Oo, i'am sorry, im thinking you are Dutch.
I all ready try this site but it dont help me.
I'm looking for a routine in excel it generate a barcode by the value of a cell.
Becose it is a long list it must all automatic not one by one.
Like in cell P6 the value 32240612345678 it must generate the barcode ean 13 in cell M6.

Many thanks,
Manado

----------


## LeoTaxi

https://www.youtube.com/watch?v=7HIEdwqnCG0


Kind regards
Leo

----------


## Manado

It looks like i can do somethink with this link, thank you. :Smilie: 
Even op zijn Nederlands, ik denk dat ik hier wel iets mee kan, op deze manier heb je al die andere toepassingen niet nodig, bedankt Leo Taxi.

----------


## Manado

LeoTaxi many thanks.
I follow this video step by step and its realy working. :Smilie: 

https://www.youtube.com/watch?v=7HIEdwqnCG0

The video makes 6 numbers but i make it 10 and its all working.
So when you need barcodes, dont use from other who are asking money for that because you can easy make it by yourself.

Many thanks Manado :Smilie:

----------


## Manado

Its working oke, generating all barcodes but my reader cant read the codes?
I will try to upload the file if anyone can help me.
But how can i upload, cant find it?

Gr.

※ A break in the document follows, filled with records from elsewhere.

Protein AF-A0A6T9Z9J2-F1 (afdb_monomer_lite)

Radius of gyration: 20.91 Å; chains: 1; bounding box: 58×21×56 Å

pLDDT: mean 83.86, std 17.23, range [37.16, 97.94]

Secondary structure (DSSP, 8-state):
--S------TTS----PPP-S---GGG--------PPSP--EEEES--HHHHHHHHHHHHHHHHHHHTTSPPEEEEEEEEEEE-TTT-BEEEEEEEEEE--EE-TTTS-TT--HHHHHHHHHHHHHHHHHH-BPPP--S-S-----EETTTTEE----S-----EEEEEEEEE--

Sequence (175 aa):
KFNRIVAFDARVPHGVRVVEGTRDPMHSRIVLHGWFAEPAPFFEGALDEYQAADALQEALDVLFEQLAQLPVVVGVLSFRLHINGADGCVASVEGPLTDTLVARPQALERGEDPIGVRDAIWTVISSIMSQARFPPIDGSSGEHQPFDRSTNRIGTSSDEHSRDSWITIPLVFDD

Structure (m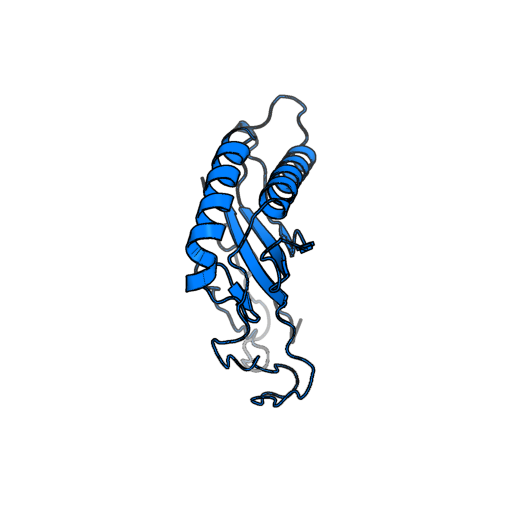mCIF, N/CA/C/O backbone):
data_AF-A0A6T9Z9J2-F1
#
_entry.id   AF-A0A6T9Z9J2-F1
#
loop_
_atom_site.group_PDB
_atom_site.id
_atom_site.type_symbol
_atom_site.label_atom_id
_atom_site.label_alt_id
_atom_site.label_comp_id
_atom_site.label_asym_id
_atom_site.label_entity_id
_atom_site.label_seq_id
_atom_site.pdbx_PDB_ins_code
_atom_site.Cartn_x
_atom_site.Cartn_y
_atom_site.Cartn_z
_atom_site.occupancy
_atom_site.B_iso_or_equiv
_atom_site.auth_seq_id
_atom_site.auth_comp_id
_atom_site.auth_asym_id
_atom_site.auth_atom_id
_atom_site.pdbx_PDB_model_num
ATOM 1 N N . LYS A 1 1 ? -27.596 3.893 6.479 1.00 83.06 1 LYS A N 1
ATOM 2 C CA . LYS A 1 1 ? -28.191 4.654 5.350 1.00 83.06 1 LYS A CA 1
ATOM 3 C C . LYS A 1 1 ? -28.255 3.725 4.145 1.00 83.06 1 LYS A C 1
ATOM 5 O O . LYS A 1 1 ? -27.384 2.868 4.059 1.00 83.06 1 LYS A O 1
ATOM 10 N N . PHE A 1 2 ? -29.260 3.879 3.281 1.00 90.31 2 PHE A N 1
ATOM 11 C CA . PHE A 1 2 ? -29.332 3.168 1.998 1.00 90.31 2 PHE A CA 1
ATOM 12 C C . PHE A 1 2 ? -28.184 3.598 1.069 1.00 90.31 2 PHE A C 1
ATOM 14 O O . PHE A 1 2 ? -27.665 4.703 1.237 1.00 90.31 2 PHE A O 1
ATOM 21 N N . ASN A 1 3 ? -27.799 2.726 0.132 1.00 91.69 3 ASN A N 1
ATOM 22 C CA . ASN A 1 3 ? -26.707 2.926 -0.827 1.00 91.69 3 ASN A CA 1
ATOM 23 C C . ASN A 1 3 ? -25.387 3.380 -0.174 1.00 91.69 3 ASN A C 1
ATOM 25 O O . ASN A 1 3 ? -24.785 4.386 -0.545 1.00 91.69 3 ASN A O 1
ATOM 29 N N . ARG A 1 4 ? -24.980 2.666 0.877 1.00 93.19 4 ARG A N 1
ATOM 30 C CA . ARG A 1 4 ? -23.727 2.903 1.591 1.00 93.19 4 ARG A CA 1
ATOM 31 C C . ARG A 1 4 ? -22.910 1.625 1.590 1.00 93.19 4 ARG A C 1
ATOM 33 O O . ARG A 1 4 ? -23.410 0.592 2.023 1.00 93.19 4 ARG A O 1
ATOM 40 N N . ILE A 1 5 ? -21.649 1.751 1.202 1.00 92.94 5 ILE A N 1
ATOM 41 C CA . ILE A 1 5 ? -20.638 0.714 1.384 1.00 92.94 5 ILE A CA 1
ATOM 42 C C . ILE A 1 5 ? -19.885 1.007 2.681 1.00 92.94 5 ILE A C 1
ATOM 44 O O . ILE A 1 5 ? -19.613 2.163 3.009 1.00 92.94 5 ILE A O 1
ATOM 48 N N . VAL A 1 6 ? -19.599 -0.049 3.435 1.00 89.31 6 VAL A N 1
ATOM 49 C CA . VAL A 1 6 ? -18.680 -0.018 4.570 1.00 89.31 6 VAL A CA 1
ATOM 50 C C . VAL A 1 6 ? -17.650 -1.104 4.303 1.00 89.31 6 VAL A C 1
ATOM 52 O O . VAL A 1 6 ? -18.023 -2.264 4.157 1.00 89.31 6 VAL A O 1
ATOM 55 N N . ALA A 1 7 ? -16.386 -0.708 4.209 1.00 87.06 7 ALA A N 1
ATOM 56 C CA . ALA A 1 7 ? -15.244 -1.602 4.088 1.00 87.06 7 ALA A CA 1
ATOM 57 C C . ALA A 1 7 ? -14.340 -1.383 5.303 1.00 87.06 7 ALA A C 1
ATOM 59 O O . ALA A 1 7 ? -14.209 -0.255 5.781 1.00 87.06 7 ALA A O 1
ATOM 60 N N . PHE A 1 8 ? -13.783 -2.463 5.833 1.00 82.31 8 PHE A N 1
ATOM 61 C CA . PHE A 1 8 ? -12.917 -2.454 7.006 1.00 82.31 8 PHE A CA 1
ATOM 62 C C . PHE A 1 8 ? -12.026 -3.701 6.983 1.00 82.31 8 PHE A C 1
ATOM 64 O O . PHE A 1 8 ? -12.328 -4.664 6.277 1.00 82.31 8 PHE A O 1
ATOM 71 N N . ASP A 1 9 ? -10.945 -3.681 7.761 1.00 78.44 9 ASP A N 1
ATOM 72 C CA . ASP A 1 9 ? -10.071 -4.839 7.935 1.00 78.44 9 ASP A CA 1
ATOM 73 C C . ASP A 1 9 ? -10.788 -5.939 8.732 1.00 78.44 9 ASP A C 1
ATOM 75 O O . ASP A 1 9 ? -11.143 -5.759 9.900 1.00 78.44 9 ASP A O 1
ATOM 79 N N . ALA A 1 10 ? -10.986 -7.086 8.082 1.00 78.56 10 ALA A N 1
ATOM 80 C CA . ALA A 1 10 ? -11.625 -8.282 8.621 1.00 78.56 10 ALA A CA 1
ATOM 81 C C . ALA A 1 10 ? -11.019 -8.775 9.943 1.00 78.56 10 ALA A C 1
ATOM 83 O O . ALA A 1 10 ? -11.725 -9.386 10.749 1.00 78.56 10 ALA A O 1
ATOM 84 N N . ARG A 1 11 ? -9.720 -8.522 10.148 1.00 76.44 11 ARG A N 1
ATOM 85 C CA . ARG A 1 11 ? -8.951 -8.958 11.320 1.00 76.44 11 ARG A CA 1
ATOM 86 C C . ARG A 1 11 ? -9.338 -8.180 12.576 1.00 76.44 11 ARG A C 1
ATOM 88 O O . ARG A 1 11 ? -9.154 -8.672 13.687 1.00 76.44 11 ARG A O 1
ATOM 95 N N . VAL A 1 12 ? -9.911 -6.983 12.423 1.00 81.00 12 VAL A N 1
ATOM 96 C CA . VAL A 1 12 ? -10.379 -6.170 13.550 1.00 81.00 12 VAL A CA 1
ATOM 97 C C . VAL A 1 12 ? -11.714 -6.727 14.058 1.00 81.00 12 VAL A C 1
ATOM 99 O O . VAL A 1 12 ? -12.664 -6.830 13.276 1.00 81.00 12 VAL A O 1
ATOM 102 N N . PRO A 1 13 ? -11.846 -7.052 15.361 1.00 85.12 13 PRO A N 1
ATOM 103 C CA . PRO A 1 13 ? -13.103 -7.530 15.922 1.00 85.12 13 PRO A CA 1
ATOM 104 C C . PRO A 1 13 ? -14.257 -6.563 15.649 1.00 85.12 13 PRO A C 1
ATOM 106 O O . PRO A 1 13 ? -14.207 -5.382 15.995 1.00 85.12 13 PRO A O 1
ATOM 109 N N . HIS A 1 14 ? -15.322 -7.080 15.046 1.00 87.31 14 HIS A N 1
ATOM 110 C CA . HIS A 1 14 ? -16.492 -6.304 14.666 1.00 87.31 14 HIS A CA 1
ATOM 111 C C . HIS A 1 14 ? -17.767 -7.114 14.891 1.00 87.31 14 HIS A C 1
ATOM 113 O O . HIS A 1 14 ? -17.768 -8.342 14.951 1.00 87.31 14 HIS A O 1
ATOM 119 N N . GLY A 1 15 ? -18.881 -6.405 15.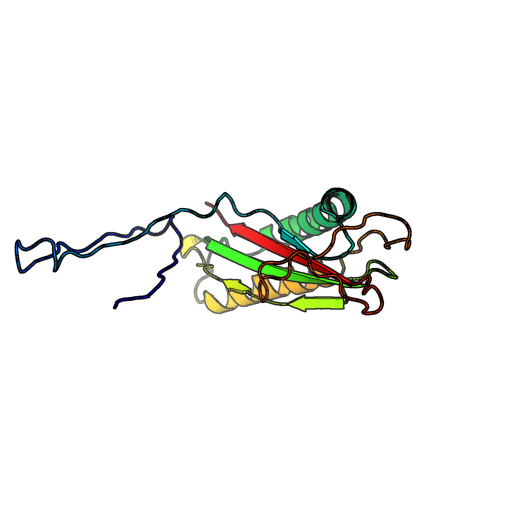041 1.00 88.88 15 GLY A N 1
ATOM 120 C CA . GLY A 1 15 ? -20.170 -7.015 15.306 1.00 88.88 15 GLY A CA 1
ATOM 121 C C . GLY A 1 15 ? -21.301 -6.130 14.829 1.00 88.88 15 GLY A C 1
ATOM 122 O O . GLY A 1 15 ? -21.152 -4.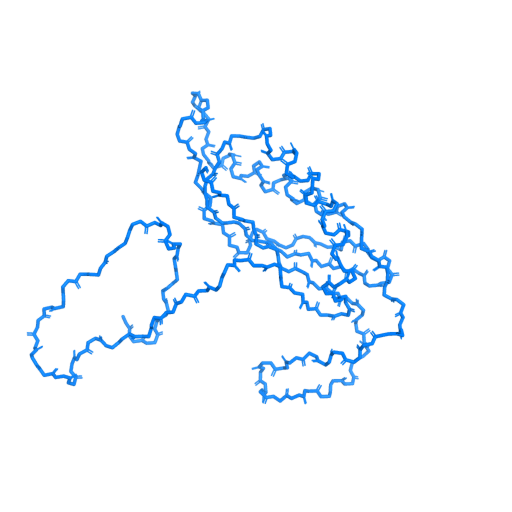924 14.619 1.00 88.88 15 GLY A O 1
ATOM 123 N N . VAL A 1 16 ? -22.461 -6.744 14.656 1.00 89.00 16 VAL A N 1
ATOM 124 C CA . VAL A 1 16 ? -23.639 -6.052 14.163 1.00 89.00 16 VAL A CA 1
ATOM 125 C C . VAL A 1 16 ? -24.644 -5.931 15.295 1.00 89.00 16 VAL A C 1
ATOM 127 O O . VAL A 1 16 ? -25.053 -6.927 15.886 1.00 89.00 16 VAL A O 1
ATOM 130 N N . ARG A 1 17 ? -25.059 -4.699 15.600 1.00 89.56 17 ARG A N 1
ATOM 131 C CA . ARG A 1 17 ? -26.096 -4.456 16.609 1.00 89.56 17 ARG A CA 1
ATOM 132 C C . ARG A 1 17 ? -27.411 -5.119 16.200 1.00 89.56 17 ARG A C 1
ATOM 134 O O . ARG A 1 17 ? -27.770 -5.103 15.014 1.00 89.56 17 ARG A O 1
ATOM 141 N N . VAL A 1 18 ? -28.126 -5.629 17.205 1.00 88.19 18 VAL A N 1
ATOM 142 C CA . VAL A 1 18 ? -29.488 -6.153 17.062 1.00 88.19 18 VAL A CA 1
ATOM 143 C C . VAL A 1 18 ? -30.366 -5.093 16.399 1.00 88.19 18 VAL A C 1
ATOM 145 O O . VAL A 1 18 ? -30.289 -3.907 16.729 1.00 88.19 18 VAL A O 1
ATOM 148 N N . VAL A 1 19 ? -31.157 -5.523 15.417 1.00 85.06 19 VAL A N 1
ATOM 149 C CA . VAL A 1 19 ? -32.155 -4.673 14.767 1.00 85.06 19 VAL A CA 1
ATOM 150 C C . VAL A 1 19 ? -33.434 -4.756 15.588 1.00 85.06 19 VAL A C 1
ATOM 152 O O . VAL A 1 19 ? -34.029 -5.823 15.704 1.00 85.06 19 VAL A O 1
ATOM 155 N N . GLU A 1 20 ? -33.839 -3.629 16.159 1.00 86.19 20 GLU A N 1
ATOM 156 C CA . GLU A 1 20 ? -35.071 -3.485 16.936 1.00 86.19 20 GLU A CA 1
ATOM 157 C C . GLU A 1 20 ? -36.089 -2.654 16.141 1.00 86.19 20 GLU A C 1
ATOM 159 O O . GLU A 1 20 ? -35.705 -1.780 15.360 1.00 86.19 20 GLU A O 1
ATOM 164 N N . GLY A 1 21 ? -37.387 -2.926 16.317 1.00 85.88 21 GLY A N 1
ATOM 165 C CA . GLY A 1 21 ? -38.461 -2.206 15.630 1.00 85.88 21 GLY A CA 1
ATOM 166 C C . GLY A 1 21 ? -39.594 -3.114 15.153 1.00 85.88 21 GLY A C 1
ATOM 167 O O . GLY A 1 21 ? -40.165 -3.878 15.930 1.00 85.88 21 GLY A O 1
ATOM 168 N N . THR A 1 22 ? -39.954 -2.993 13.876 1.00 82.62 22 THR A N 1
ATOM 169 C CA . THR A 1 22 ? -41.099 -3.691 13.271 1.00 82.62 22 THR A CA 1
ATOM 170 C C . THR A 1 22 ? -40.757 -5.111 12.808 1.00 82.62 22 THR A C 1
ATOM 172 O O . THR A 1 22 ? -39.618 -5.415 12.463 1.00 82.62 22 THR A O 1
ATOM 175 N N . ARG A 1 23 ? -41.773 -5.982 12.779 1.00 82.31 23 ARG A N 1
ATOM 176 C CA . ARG A 1 23 ? -41.704 -7.343 12.213 1.00 82.31 23 ARG A CA 1
ATOM 177 C C . ARG A 1 23 ? -42.069 -7.396 10.727 1.00 82.31 23 ARG A C 1
ATOM 179 O O . ARG A 1 23 ? -42.069 -8.476 10.145 1.00 82.31 23 ARG A O 1
ATOM 186 N N . ASP A 1 24 ? -42.410 -6.258 10.131 1.00 88.69 24 ASP A N 1
ATOM 187 C CA . ASP A 1 24 ? -42.709 -6.167 8.707 1.00 88.69 24 ASP A CA 1
ATOM 188 C C . ASP A 1 24 ? -41.414 -6.290 7.873 1.00 88.69 24 ASP A C 1
ATOM 190 O O . ASP A 1 24 ? -40.532 -5.432 7.995 1.00 88.69 24 ASP A O 1
ATOM 194 N N . PRO A 1 25 ? -41.279 -7.316 7.010 1.00 84.69 25 PRO A N 1
ATOM 195 C CA . PRO A 1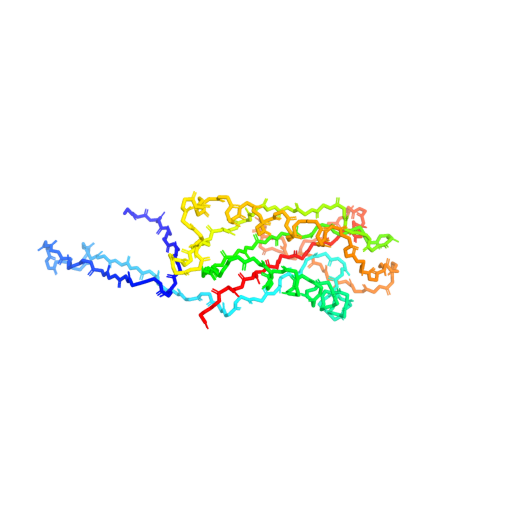 25 ? -40.088 -7.518 6.187 1.00 84.69 25 PRO A CA 1
ATOM 196 C C . PRO A 1 25 ? -39.816 -6.369 5.206 1.00 84.69 25 PRO A C 1
ATOM 198 O O . PRO A 1 25 ? -38.664 -6.187 4.811 1.00 84.69 25 PRO A O 1
ATOM 201 N N . MET A 1 26 ? -40.814 -5.550 4.857 1.00 87.31 26 MET A N 1
ATOM 202 C CA . MET A 1 26 ? -40.616 -4.360 4.014 1.00 87.31 26 MET A CA 1
ATOM 203 C C . MET A 1 26 ? -39.738 -3.295 4.681 1.00 87.31 26 MET A C 1
ATOM 205 O O . MET A 1 26 ? -39.154 -2.452 4.005 1.00 87.31 26 MET A O 1
ATOM 209 N N . HIS A 1 27 ? -39.603 -3.361 6.005 1.00 85.50 27 HIS A N 1
ATOM 210 C CA . HIS A 1 27 ? -38.744 -2.493 6.804 1.00 85.50 27 HIS A CA 1
ATOM 211 C C . HIS A 1 27 ? -37.450 -3.201 7.250 1.00 85.50 27 HIS A C 1
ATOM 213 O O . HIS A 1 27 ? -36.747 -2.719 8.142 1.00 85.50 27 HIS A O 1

Manado

----------


## kersplash

Click on Go Advanced then Manage Attachments then Upload.

----------


## LeoTaxi

Yes click on Go Advenced, then scroll till yo see Manage Attachments

dus na Go Advanced even scrollen

mvg
Leo

----------


## Manado

Oke thanks kersplash end LeoTaxi, i will make it empty again and then i will upload.

Gr. Manado

----------


## Manado

Now upload the file. there are 2 Tabs at the end extra to test why it not function.
The problem is my scanner cant read this barcodes.
When i try on things i buy at a shop my scanner can read it.
Now is the barcode wrong or?
I hope someone can help me.
Excuses for my bad Englisch :Frown: 

Gr. Manado

----------


## LeoTaxi

heb zelf geen barcodescanner, dus kan niets testen, mocht via hier geen
afdoende reactie komen probeer eens op www.helpmij.nl
ook een forum met enkele krakken

groetjes
Leo

----------


## Manado

Bedankt LeoTaxi, daar kom ik helaas niet veel verder.
Ben ook op https://www.pc-helpforum.be/ bezig en deel de oplossingen over en weer. :Smilie: 

Gr. Manado

----------


## Manado

Looks like it isnt possible to make a real good code 128 in excel.
I've try a lot of thinks but there never come a code same as i do with the online generators.

Someone still now a possibility?

Gr. Manado

----------


## Manado

I test on a few way diferent code 128 copy and and paste into Word and Excel.
So i find out that the wan i can scan code 128B code is.
The others normal code 128.
Now search for code 128B chr.

Gr. Manado

----------


## davsth

Are you definitely using the right barcode set?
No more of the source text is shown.